Brief ▸ Among the entries below, extract exactly the lines that run from the one with "ATOM 70 O O" through the one with "ATOM 73 C C", both ends included.

[Stored dataset items]
▼

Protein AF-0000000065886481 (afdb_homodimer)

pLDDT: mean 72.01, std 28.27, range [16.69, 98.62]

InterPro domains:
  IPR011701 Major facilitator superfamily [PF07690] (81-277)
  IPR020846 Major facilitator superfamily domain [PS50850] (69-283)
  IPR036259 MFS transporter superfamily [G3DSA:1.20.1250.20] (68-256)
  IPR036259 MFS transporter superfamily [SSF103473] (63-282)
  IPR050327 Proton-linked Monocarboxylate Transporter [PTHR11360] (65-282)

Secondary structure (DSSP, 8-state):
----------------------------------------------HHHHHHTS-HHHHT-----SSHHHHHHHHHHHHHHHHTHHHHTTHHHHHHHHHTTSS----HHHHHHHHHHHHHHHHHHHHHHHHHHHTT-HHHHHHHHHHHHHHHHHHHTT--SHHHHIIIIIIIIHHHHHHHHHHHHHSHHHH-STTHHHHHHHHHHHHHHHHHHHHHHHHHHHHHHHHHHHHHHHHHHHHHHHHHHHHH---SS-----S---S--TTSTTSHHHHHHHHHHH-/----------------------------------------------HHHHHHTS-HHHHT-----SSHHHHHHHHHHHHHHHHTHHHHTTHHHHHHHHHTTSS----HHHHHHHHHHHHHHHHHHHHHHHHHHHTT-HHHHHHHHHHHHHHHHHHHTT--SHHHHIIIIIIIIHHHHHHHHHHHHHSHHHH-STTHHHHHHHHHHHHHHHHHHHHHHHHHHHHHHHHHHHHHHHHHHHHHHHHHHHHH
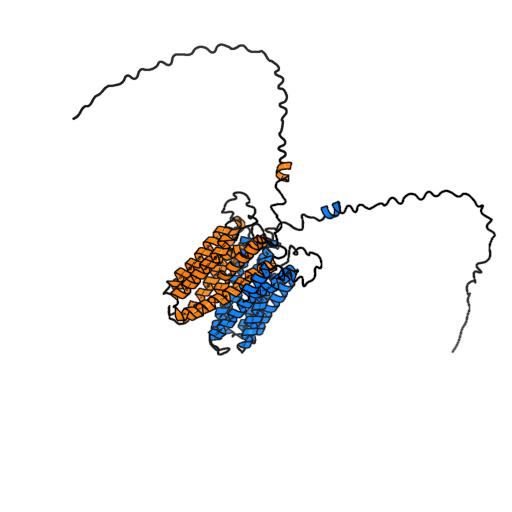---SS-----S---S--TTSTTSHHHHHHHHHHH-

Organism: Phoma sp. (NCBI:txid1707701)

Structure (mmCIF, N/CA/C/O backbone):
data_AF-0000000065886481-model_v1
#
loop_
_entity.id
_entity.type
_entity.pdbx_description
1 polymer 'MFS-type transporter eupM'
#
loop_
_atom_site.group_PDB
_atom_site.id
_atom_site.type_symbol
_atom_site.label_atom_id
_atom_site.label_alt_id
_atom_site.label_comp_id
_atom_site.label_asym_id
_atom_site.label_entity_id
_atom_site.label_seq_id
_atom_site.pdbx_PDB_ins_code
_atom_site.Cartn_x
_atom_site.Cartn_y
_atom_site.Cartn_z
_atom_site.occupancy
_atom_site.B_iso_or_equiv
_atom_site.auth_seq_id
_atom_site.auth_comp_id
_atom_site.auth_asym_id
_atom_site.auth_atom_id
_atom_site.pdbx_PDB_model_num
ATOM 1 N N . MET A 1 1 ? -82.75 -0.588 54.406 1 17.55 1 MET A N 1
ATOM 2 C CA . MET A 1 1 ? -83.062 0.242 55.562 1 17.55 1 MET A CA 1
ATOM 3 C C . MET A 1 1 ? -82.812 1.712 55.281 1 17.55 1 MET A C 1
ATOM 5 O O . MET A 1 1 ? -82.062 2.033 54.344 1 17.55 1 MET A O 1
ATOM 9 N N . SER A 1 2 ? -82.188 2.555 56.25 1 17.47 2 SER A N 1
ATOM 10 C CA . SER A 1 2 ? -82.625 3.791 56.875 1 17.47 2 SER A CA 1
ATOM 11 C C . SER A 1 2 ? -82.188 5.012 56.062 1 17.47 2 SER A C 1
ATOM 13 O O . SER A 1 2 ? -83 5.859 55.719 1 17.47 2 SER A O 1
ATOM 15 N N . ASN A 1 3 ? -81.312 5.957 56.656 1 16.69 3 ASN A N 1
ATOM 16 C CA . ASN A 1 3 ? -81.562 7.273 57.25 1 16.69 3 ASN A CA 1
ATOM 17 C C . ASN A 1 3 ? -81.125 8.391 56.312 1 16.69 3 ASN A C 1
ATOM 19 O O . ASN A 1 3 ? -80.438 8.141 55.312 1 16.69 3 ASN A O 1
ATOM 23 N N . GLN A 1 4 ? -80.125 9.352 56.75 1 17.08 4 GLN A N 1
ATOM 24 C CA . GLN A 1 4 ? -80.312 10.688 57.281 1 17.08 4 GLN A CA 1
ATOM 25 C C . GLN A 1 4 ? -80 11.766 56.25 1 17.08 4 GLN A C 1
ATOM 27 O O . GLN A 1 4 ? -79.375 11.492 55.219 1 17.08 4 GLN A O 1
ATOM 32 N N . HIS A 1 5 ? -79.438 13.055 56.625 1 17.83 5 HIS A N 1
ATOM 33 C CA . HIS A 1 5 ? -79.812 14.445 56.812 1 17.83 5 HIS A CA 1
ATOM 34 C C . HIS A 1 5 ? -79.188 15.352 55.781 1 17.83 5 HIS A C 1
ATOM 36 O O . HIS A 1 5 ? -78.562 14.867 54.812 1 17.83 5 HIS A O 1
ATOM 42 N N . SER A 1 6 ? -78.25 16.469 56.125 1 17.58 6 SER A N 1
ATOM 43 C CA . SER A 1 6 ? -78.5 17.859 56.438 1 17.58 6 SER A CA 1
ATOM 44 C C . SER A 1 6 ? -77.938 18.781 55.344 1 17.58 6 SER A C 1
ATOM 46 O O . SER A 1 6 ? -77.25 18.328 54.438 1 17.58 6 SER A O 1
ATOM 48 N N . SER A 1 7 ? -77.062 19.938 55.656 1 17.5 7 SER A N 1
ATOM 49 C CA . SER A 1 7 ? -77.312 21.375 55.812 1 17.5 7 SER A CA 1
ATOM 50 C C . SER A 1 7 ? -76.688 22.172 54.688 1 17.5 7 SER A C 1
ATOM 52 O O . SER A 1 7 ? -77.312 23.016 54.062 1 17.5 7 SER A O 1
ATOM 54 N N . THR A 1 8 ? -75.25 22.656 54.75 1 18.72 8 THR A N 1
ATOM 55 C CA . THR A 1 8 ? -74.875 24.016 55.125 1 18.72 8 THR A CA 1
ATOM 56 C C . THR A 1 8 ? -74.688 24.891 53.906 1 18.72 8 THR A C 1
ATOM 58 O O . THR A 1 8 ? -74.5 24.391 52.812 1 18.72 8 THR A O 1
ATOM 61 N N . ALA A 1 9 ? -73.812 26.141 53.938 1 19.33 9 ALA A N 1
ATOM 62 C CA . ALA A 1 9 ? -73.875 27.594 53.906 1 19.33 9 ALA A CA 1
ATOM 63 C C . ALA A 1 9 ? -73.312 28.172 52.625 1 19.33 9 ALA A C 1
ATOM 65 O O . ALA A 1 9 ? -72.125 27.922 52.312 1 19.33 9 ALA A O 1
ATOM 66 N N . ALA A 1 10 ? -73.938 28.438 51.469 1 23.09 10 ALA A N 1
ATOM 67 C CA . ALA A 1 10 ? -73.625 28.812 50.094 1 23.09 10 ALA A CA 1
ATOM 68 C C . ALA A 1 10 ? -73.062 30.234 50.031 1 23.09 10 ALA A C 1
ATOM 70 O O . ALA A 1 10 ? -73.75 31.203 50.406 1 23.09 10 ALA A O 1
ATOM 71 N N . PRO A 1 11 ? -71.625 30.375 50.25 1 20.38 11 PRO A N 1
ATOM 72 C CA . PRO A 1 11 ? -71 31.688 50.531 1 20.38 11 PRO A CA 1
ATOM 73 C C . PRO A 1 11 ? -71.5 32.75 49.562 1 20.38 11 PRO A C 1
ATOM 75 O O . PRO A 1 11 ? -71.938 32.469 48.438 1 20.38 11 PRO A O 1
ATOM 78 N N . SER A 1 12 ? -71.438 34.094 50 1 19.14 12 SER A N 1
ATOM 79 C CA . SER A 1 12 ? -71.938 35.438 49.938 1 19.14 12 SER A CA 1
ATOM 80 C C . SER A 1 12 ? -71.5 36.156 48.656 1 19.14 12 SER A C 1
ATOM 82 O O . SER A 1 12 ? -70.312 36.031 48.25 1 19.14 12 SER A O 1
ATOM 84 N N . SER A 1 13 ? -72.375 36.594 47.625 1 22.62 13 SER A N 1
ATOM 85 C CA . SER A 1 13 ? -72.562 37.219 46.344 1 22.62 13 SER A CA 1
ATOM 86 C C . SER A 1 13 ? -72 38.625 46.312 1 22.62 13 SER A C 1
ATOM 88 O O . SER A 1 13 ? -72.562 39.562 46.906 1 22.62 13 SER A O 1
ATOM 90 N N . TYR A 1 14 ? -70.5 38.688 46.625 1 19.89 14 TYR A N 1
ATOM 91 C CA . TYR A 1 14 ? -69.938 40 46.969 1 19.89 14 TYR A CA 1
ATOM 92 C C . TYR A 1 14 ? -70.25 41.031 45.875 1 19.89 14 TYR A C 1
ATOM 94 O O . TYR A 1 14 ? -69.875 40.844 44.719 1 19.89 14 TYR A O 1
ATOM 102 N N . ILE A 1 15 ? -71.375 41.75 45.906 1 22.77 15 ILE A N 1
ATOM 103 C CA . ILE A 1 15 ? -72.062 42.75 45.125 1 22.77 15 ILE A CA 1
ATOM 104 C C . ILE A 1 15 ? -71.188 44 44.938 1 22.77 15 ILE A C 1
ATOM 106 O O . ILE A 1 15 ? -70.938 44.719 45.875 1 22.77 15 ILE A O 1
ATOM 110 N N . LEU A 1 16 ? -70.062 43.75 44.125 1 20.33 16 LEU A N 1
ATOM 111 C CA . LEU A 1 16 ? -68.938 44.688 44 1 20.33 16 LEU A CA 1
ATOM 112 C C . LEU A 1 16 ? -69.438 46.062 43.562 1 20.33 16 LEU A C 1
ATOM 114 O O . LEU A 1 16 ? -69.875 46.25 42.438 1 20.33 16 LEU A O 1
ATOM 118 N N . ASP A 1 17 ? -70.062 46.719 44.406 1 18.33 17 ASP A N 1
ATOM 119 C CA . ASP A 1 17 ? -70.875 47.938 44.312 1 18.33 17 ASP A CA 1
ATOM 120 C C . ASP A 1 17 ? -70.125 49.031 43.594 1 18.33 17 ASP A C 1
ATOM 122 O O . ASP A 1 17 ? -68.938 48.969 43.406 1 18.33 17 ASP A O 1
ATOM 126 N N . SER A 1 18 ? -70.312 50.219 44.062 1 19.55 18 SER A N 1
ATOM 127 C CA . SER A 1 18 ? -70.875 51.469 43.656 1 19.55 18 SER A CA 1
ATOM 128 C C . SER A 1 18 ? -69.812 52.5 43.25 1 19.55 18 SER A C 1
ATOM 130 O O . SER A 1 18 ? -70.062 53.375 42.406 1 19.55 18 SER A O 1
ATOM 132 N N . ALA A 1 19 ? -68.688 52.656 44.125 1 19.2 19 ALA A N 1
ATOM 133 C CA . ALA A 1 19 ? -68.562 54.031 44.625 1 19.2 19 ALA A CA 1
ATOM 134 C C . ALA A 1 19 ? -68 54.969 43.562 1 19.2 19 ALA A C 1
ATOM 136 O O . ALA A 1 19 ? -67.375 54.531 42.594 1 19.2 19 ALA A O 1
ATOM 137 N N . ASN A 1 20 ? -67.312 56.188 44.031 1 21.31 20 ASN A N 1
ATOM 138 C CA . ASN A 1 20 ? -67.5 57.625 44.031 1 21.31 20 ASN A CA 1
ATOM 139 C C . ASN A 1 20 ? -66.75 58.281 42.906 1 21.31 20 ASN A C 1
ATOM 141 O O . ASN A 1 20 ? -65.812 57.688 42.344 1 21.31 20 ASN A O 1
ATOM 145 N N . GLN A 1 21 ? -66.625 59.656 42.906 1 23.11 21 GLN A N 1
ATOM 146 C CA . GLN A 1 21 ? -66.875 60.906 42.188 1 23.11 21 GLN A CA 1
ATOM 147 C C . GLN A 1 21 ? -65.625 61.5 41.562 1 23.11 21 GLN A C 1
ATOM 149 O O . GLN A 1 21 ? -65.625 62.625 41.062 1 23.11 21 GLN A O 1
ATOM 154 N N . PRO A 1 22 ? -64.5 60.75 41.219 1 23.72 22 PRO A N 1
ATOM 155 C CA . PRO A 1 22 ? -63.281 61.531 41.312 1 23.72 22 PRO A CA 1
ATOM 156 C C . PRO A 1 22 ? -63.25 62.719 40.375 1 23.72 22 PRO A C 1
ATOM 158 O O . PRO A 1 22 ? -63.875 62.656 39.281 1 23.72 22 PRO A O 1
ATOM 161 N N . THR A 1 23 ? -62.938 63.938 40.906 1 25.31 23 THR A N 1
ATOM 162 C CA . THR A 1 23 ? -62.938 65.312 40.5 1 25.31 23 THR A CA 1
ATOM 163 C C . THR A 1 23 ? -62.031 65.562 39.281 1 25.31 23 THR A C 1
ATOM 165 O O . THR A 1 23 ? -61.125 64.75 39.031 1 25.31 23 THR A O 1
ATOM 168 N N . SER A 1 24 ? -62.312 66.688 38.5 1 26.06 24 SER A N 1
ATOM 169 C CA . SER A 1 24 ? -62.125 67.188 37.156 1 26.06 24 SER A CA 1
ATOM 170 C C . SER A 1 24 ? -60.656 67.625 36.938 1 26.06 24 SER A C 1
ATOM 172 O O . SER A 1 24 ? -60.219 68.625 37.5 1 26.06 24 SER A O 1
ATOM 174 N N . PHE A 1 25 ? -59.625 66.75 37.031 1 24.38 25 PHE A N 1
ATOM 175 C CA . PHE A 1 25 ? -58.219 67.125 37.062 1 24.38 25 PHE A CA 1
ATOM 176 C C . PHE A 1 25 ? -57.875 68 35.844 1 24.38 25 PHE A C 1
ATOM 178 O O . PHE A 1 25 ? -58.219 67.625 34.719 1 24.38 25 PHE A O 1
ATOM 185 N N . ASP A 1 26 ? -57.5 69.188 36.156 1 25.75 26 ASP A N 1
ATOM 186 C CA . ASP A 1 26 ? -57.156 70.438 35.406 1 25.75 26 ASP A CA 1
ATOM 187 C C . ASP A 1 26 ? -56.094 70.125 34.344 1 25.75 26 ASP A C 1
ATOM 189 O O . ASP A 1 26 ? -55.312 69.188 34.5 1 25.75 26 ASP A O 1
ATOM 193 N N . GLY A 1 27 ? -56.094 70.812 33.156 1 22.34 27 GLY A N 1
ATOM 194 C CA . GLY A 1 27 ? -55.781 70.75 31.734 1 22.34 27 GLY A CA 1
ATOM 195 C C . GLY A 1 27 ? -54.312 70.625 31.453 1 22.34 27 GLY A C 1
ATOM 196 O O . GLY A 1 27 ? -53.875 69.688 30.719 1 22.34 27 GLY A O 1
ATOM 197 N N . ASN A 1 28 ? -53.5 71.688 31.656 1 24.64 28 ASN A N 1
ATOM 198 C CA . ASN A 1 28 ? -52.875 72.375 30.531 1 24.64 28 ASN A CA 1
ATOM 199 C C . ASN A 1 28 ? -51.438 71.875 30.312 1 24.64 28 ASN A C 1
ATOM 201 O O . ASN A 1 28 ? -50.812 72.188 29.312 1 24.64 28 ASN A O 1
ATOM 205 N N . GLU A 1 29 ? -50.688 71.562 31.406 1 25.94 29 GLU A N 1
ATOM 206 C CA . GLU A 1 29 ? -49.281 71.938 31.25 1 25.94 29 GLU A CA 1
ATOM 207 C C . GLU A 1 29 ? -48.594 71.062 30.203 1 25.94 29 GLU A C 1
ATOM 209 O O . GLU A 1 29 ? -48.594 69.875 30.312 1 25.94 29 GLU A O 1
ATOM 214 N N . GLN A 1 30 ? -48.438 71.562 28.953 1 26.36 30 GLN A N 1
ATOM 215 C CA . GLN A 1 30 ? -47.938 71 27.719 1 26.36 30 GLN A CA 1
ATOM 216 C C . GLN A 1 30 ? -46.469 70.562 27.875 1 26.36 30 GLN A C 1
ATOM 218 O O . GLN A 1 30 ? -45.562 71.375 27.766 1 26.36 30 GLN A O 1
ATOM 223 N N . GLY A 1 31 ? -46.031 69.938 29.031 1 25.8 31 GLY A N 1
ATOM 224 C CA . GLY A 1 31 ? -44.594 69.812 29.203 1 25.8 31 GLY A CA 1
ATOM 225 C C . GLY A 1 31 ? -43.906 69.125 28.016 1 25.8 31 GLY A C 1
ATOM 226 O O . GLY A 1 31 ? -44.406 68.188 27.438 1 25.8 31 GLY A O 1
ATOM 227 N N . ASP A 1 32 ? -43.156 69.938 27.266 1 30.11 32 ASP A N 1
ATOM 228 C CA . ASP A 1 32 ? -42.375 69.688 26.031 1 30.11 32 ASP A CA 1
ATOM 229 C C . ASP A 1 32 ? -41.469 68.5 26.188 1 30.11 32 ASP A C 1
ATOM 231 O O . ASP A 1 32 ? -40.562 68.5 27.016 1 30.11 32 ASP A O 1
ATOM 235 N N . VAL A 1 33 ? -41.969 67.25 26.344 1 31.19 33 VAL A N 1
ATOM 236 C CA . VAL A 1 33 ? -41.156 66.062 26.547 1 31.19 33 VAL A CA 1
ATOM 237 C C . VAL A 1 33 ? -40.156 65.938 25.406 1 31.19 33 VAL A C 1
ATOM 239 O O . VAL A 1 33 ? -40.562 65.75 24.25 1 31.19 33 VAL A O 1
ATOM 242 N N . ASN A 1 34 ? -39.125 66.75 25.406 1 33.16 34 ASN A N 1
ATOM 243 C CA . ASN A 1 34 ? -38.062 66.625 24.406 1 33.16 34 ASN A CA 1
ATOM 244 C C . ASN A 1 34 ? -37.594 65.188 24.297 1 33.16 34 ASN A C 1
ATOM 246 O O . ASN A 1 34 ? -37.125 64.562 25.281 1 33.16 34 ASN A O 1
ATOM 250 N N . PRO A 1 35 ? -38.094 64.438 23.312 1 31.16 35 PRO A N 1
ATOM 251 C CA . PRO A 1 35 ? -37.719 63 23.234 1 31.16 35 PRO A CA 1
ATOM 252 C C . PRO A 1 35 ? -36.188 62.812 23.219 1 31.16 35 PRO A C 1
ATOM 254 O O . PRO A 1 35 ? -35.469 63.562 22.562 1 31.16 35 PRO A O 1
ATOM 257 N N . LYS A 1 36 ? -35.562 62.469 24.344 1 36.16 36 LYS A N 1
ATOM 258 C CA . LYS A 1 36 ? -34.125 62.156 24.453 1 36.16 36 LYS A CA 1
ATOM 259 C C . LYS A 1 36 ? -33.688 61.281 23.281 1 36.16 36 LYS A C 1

▲

Exercise output ▸
ATOM 70 O O . ALA A 1 10 ? -73.75 31.203 50.406 1 23.09 10 ALA A O 1
ATOM 71 N N . PRO A 1 11 ? -71.625 30.375 50.25 1 20.38 11 PRO A N 1
ATOM 72 C CA . PRO A 1 11 ? -71 31.688 50.531 1 20.38 11 PRO A CA 1
ATOM 73 C C . PRO A 1 11 ? -71.5 32.75 49.562 1 20.38 11 PRO A C 1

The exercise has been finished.